◆ PROBLEM DESCRIPTION
From the first line of the records down to the one that holds "GO:2000011 regulation of", transcribe each line exactly and add nothing.

◆ SOURCE INFORMATION
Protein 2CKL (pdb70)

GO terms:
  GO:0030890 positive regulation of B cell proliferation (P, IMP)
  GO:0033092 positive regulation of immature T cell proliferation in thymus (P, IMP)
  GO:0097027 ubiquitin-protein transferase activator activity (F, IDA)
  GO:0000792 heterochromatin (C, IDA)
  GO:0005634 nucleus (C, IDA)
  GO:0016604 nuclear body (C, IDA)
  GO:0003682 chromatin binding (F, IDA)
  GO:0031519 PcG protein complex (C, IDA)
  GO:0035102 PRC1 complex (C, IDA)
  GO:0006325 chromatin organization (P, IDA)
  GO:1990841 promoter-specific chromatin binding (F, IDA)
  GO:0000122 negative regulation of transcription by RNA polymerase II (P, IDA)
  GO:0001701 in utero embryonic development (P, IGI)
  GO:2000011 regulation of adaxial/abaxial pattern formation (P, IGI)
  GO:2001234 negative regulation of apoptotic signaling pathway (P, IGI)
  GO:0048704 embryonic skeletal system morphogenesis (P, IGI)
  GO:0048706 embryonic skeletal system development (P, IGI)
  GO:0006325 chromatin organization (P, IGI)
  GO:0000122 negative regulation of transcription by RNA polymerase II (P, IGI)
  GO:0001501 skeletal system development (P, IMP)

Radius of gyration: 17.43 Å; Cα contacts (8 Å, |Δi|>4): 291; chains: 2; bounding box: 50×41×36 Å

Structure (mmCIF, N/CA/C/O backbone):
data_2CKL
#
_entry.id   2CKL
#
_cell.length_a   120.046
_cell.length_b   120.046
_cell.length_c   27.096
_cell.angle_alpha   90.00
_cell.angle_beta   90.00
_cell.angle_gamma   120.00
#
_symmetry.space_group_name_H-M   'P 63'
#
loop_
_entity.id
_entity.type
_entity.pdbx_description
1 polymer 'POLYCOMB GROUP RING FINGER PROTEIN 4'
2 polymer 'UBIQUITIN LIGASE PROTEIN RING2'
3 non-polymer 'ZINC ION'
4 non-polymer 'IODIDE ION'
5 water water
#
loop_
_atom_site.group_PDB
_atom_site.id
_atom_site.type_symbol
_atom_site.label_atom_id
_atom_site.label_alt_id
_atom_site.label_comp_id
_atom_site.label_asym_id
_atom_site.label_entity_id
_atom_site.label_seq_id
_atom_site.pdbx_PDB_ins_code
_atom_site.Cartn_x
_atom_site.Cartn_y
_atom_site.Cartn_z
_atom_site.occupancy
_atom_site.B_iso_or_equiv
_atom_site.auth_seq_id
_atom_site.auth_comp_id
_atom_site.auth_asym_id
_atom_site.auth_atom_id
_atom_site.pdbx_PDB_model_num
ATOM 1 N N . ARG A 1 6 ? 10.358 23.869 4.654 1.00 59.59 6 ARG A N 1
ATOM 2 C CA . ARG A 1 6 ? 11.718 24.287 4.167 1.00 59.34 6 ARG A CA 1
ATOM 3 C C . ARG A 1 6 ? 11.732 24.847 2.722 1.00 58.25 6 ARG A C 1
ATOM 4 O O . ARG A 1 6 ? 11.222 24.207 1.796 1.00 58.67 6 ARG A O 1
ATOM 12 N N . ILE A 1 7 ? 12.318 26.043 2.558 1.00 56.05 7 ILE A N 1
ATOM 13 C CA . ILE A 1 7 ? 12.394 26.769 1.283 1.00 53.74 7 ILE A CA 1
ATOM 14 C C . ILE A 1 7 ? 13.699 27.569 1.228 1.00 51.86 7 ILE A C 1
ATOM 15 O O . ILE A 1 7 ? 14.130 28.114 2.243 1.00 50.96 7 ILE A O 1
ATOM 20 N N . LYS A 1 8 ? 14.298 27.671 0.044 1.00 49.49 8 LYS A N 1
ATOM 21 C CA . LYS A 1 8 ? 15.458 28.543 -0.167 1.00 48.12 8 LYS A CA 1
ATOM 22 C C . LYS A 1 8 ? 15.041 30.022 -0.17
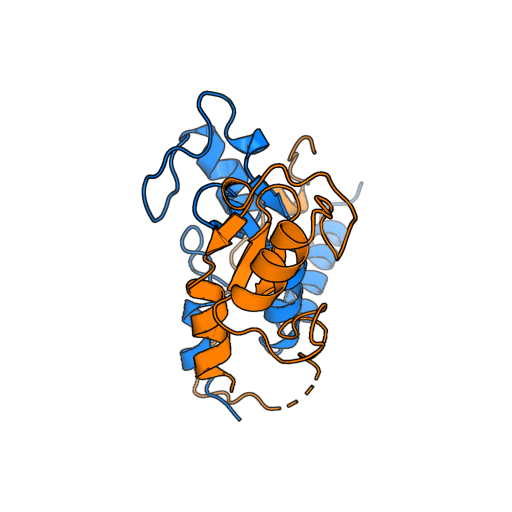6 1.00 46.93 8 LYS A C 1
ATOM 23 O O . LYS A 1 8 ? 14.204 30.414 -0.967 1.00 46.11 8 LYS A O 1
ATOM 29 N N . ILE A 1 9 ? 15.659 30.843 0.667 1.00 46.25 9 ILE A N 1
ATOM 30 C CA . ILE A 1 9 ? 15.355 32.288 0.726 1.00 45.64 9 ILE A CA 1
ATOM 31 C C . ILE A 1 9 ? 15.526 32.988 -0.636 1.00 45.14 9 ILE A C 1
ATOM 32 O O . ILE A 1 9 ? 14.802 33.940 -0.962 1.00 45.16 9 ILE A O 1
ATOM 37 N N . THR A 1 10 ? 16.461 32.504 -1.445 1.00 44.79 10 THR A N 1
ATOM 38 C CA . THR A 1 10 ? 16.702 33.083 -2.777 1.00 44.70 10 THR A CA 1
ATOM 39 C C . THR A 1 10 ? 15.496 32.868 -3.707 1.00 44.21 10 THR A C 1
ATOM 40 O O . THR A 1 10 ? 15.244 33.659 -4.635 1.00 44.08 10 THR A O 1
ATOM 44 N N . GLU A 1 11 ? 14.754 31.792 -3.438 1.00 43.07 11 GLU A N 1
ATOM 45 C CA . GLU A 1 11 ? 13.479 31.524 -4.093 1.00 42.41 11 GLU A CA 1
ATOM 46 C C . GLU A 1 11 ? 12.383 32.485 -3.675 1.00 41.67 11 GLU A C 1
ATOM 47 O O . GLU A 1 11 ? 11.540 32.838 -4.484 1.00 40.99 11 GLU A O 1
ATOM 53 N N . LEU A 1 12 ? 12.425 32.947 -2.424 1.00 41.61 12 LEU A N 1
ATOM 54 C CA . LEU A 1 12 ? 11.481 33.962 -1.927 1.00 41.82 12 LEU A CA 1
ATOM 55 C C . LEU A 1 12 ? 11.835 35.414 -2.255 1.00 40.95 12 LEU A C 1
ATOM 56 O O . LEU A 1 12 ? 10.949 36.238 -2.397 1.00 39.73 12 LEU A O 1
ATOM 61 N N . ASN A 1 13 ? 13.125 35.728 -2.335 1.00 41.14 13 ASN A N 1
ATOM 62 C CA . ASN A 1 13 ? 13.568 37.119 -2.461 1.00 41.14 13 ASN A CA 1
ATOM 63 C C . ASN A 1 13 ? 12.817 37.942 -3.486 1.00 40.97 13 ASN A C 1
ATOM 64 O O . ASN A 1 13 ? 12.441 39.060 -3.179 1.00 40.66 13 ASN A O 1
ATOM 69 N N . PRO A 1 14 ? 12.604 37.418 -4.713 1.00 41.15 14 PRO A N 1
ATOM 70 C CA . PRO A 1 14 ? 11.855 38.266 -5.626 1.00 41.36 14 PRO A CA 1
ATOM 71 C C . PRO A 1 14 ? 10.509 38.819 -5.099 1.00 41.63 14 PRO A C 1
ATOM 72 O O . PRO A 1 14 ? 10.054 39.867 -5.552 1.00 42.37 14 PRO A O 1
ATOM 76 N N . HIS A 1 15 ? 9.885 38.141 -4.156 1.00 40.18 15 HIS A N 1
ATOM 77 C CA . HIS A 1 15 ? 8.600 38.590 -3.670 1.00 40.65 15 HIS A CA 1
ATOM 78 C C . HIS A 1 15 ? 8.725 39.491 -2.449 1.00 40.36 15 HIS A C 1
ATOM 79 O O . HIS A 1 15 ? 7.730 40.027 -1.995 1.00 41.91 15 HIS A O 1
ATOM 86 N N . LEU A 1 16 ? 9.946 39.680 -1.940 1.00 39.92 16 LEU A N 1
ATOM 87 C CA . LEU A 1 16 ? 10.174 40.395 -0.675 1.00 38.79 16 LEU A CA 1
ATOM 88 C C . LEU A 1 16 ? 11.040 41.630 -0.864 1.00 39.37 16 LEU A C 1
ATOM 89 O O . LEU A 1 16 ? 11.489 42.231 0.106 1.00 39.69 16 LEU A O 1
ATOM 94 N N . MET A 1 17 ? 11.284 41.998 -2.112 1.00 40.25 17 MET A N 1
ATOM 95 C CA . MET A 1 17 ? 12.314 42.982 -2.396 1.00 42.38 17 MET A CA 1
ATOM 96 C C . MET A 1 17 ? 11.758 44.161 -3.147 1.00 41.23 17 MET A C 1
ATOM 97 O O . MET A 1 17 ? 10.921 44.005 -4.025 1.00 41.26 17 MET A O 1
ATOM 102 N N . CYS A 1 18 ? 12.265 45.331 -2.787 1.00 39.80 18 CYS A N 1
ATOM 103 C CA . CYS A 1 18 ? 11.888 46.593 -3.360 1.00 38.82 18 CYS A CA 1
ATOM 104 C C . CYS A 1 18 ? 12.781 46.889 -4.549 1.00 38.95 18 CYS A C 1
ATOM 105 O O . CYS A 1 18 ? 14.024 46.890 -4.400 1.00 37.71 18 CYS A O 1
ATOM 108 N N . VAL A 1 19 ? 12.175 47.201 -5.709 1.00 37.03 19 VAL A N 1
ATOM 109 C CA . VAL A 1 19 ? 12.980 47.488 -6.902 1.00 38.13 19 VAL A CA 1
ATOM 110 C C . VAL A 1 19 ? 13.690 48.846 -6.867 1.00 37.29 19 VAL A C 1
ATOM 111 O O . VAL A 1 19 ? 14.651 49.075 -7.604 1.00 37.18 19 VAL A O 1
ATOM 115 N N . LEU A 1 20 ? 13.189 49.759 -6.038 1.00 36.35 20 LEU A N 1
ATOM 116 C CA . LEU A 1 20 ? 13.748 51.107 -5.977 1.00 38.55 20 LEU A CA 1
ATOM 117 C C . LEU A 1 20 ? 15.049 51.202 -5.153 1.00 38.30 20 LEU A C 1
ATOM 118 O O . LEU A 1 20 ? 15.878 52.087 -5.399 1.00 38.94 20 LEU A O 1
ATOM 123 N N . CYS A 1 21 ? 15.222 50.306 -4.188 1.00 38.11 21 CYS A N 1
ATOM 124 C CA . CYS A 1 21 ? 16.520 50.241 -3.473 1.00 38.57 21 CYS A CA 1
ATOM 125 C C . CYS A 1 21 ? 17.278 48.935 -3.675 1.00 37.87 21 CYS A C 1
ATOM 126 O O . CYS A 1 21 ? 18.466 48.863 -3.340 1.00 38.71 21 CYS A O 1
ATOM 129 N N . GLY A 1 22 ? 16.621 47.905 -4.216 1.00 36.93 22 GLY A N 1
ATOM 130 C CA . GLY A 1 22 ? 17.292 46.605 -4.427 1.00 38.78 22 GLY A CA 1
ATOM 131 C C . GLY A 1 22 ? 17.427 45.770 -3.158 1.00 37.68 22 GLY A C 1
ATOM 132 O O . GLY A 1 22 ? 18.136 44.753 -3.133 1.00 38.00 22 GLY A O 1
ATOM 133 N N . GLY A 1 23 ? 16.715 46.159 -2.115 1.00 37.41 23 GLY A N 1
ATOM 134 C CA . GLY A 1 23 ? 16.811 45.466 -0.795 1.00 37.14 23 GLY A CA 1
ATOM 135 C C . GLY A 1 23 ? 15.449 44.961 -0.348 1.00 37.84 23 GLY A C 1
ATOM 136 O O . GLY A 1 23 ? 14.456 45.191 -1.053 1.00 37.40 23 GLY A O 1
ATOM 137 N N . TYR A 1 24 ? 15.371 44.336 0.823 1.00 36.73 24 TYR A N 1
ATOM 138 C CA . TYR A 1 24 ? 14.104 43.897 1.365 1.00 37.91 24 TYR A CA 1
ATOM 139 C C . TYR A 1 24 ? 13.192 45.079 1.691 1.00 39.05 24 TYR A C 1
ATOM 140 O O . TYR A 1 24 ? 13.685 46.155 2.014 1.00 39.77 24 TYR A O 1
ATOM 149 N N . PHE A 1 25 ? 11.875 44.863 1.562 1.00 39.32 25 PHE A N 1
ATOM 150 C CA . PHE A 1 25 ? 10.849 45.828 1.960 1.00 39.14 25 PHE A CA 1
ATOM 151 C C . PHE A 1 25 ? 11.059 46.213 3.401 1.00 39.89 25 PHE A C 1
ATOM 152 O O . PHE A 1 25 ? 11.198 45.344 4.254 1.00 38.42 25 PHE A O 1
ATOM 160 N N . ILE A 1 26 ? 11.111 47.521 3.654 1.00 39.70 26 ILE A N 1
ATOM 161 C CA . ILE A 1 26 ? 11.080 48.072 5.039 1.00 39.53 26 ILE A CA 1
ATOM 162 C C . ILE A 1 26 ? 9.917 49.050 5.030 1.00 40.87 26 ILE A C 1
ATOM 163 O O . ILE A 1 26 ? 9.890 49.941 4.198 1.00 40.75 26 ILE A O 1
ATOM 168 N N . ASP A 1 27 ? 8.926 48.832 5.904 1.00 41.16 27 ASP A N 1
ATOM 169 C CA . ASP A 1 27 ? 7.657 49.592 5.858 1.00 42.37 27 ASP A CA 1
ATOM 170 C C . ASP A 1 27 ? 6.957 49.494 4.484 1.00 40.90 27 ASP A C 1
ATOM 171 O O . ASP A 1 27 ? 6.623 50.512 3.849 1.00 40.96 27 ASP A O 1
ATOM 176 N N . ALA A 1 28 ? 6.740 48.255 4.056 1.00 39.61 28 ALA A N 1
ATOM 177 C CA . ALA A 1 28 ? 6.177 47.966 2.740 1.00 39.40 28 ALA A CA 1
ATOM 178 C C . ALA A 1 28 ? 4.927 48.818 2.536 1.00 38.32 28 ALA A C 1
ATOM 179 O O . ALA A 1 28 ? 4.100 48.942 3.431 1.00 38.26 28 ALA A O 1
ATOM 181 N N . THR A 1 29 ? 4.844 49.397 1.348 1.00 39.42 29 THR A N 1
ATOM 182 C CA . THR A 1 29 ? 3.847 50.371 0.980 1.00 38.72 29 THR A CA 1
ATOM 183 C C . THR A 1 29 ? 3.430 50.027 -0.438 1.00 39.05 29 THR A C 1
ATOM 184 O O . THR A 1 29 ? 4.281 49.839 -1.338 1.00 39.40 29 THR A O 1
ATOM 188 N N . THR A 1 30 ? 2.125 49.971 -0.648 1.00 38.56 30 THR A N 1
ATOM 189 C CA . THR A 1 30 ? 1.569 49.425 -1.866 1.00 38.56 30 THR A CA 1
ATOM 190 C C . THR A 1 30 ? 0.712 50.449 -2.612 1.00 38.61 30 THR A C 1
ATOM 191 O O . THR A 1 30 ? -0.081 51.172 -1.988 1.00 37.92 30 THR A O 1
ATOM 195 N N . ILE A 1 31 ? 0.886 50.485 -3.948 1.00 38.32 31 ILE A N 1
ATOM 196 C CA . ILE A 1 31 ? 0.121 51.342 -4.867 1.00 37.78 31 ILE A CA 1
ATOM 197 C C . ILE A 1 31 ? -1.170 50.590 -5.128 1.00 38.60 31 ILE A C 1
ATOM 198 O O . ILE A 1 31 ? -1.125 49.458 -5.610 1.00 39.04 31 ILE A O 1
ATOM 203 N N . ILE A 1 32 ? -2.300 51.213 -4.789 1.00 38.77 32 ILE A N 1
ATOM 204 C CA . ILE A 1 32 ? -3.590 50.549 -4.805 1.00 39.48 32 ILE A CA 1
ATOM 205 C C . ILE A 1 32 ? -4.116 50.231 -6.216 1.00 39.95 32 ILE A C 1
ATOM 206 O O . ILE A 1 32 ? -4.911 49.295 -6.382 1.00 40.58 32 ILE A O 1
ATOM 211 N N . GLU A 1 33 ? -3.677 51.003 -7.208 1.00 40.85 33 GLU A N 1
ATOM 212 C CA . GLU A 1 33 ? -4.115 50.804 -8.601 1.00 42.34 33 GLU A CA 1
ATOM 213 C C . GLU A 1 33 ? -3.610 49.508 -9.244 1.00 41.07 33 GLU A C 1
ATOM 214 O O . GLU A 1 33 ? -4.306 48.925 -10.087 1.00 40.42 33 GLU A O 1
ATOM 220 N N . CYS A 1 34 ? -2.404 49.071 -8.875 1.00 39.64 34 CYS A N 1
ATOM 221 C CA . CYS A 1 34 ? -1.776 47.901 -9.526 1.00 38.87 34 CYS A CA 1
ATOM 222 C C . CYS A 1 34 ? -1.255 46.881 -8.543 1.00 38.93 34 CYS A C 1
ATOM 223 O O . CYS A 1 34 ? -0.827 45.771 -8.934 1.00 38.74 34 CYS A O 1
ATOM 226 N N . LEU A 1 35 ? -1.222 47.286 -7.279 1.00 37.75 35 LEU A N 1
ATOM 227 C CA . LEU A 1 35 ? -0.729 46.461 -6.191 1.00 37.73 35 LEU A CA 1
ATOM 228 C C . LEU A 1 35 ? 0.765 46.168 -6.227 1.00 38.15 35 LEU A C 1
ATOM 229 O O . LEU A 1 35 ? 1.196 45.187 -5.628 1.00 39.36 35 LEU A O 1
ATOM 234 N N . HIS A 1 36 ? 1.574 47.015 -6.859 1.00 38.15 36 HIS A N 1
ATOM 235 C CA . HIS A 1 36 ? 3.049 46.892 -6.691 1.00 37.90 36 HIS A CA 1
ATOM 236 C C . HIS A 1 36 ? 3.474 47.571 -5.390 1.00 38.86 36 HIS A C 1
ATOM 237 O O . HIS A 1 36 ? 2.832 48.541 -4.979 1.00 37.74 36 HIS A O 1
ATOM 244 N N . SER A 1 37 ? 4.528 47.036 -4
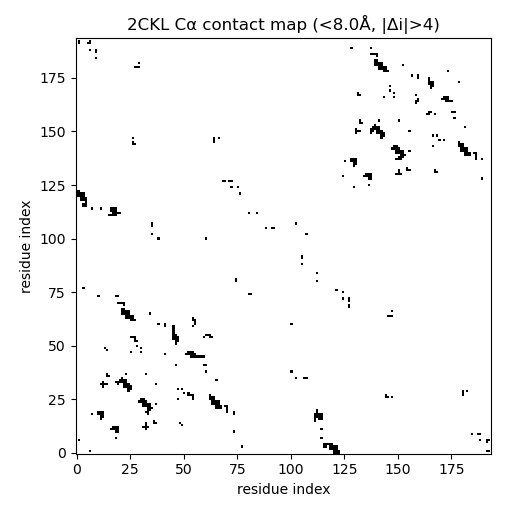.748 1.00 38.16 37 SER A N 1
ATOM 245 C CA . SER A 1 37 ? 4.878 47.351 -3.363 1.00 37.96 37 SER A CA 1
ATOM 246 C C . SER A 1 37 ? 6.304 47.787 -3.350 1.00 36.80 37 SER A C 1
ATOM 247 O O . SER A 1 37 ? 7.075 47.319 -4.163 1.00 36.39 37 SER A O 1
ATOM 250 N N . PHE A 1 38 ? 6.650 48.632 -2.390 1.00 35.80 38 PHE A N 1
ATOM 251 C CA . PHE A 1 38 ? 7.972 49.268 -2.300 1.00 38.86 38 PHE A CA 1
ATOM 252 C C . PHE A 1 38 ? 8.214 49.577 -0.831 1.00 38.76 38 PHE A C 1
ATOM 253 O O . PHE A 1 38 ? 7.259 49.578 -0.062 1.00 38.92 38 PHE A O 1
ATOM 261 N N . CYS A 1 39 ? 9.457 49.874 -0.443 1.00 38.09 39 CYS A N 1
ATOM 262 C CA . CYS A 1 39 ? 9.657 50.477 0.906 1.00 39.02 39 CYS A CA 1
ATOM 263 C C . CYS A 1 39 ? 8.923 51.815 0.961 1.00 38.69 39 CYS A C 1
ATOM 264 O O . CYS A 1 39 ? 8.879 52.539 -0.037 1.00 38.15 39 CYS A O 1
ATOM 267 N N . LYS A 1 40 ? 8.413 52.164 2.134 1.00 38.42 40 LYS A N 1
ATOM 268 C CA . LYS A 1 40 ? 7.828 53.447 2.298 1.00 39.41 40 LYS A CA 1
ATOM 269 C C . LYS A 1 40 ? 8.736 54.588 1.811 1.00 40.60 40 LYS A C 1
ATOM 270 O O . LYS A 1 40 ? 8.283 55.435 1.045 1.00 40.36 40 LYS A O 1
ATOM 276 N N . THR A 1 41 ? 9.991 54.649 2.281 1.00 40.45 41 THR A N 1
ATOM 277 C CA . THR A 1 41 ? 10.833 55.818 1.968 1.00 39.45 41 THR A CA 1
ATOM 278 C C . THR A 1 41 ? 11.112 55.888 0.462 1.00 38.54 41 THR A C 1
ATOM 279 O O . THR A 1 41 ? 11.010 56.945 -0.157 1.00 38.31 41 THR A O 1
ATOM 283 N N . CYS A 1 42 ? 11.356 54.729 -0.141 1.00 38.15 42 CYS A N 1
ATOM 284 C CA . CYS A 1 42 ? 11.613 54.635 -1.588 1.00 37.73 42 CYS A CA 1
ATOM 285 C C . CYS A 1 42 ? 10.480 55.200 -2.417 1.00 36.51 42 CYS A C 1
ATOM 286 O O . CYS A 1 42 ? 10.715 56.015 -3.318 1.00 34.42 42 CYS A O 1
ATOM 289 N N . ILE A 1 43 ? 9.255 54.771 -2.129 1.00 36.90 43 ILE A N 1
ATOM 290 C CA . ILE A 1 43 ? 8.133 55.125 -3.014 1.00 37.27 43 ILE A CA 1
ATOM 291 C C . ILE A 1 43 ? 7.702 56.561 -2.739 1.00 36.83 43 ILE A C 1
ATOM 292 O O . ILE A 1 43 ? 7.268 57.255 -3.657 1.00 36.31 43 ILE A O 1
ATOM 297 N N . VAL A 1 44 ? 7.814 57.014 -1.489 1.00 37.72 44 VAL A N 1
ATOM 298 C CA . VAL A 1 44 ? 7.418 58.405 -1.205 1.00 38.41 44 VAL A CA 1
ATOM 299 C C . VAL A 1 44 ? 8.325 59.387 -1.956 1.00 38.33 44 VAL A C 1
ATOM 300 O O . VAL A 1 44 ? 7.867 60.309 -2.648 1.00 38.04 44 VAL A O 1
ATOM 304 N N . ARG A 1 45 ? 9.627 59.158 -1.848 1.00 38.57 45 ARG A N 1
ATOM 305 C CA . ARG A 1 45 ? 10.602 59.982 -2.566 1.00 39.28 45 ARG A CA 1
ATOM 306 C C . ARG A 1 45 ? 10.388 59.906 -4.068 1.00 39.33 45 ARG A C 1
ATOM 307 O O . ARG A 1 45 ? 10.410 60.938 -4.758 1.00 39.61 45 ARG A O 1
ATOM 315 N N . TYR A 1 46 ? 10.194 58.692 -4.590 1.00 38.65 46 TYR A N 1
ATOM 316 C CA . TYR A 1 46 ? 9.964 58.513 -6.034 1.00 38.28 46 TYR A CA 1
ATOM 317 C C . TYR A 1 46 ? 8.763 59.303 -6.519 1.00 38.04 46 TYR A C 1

◆ EXERCISE ANSWER
Protein 2CKL (pdb70)

GO terms:
  GO:0030890 positive regulation of B cell proliferation (P, IMP)
  GO:0033092 positive regulation of immature T cell proliferation in thymus (P, IMP)
  GO:0097027 ubiquitin-protein transferase activator activity (F, IDA)
  GO:0000792 heterochromatin (C, IDA)
  GO:0005634 nucleus (C, IDA)
  GO:0016604 nuclear body (C, IDA)
  GO:0003682 chromatin binding (F, IDA)
  GO:0031519 PcG protein complex (C, IDA)
  GO:0035102 PRC1 complex (C, IDA)
  GO:0006325 chromatin organization (P, IDA)
  GO:1990841 promoter-specific chromatin binding (F, IDA)
  GO:0000122 negative regulation of transcription by RNA polymerase II (P, IDA)
  GO:0001701 in utero embryonic development (P, IGI)
  GO:2000011 regulation of adaxial/abaxial pattern formation (P, IGI)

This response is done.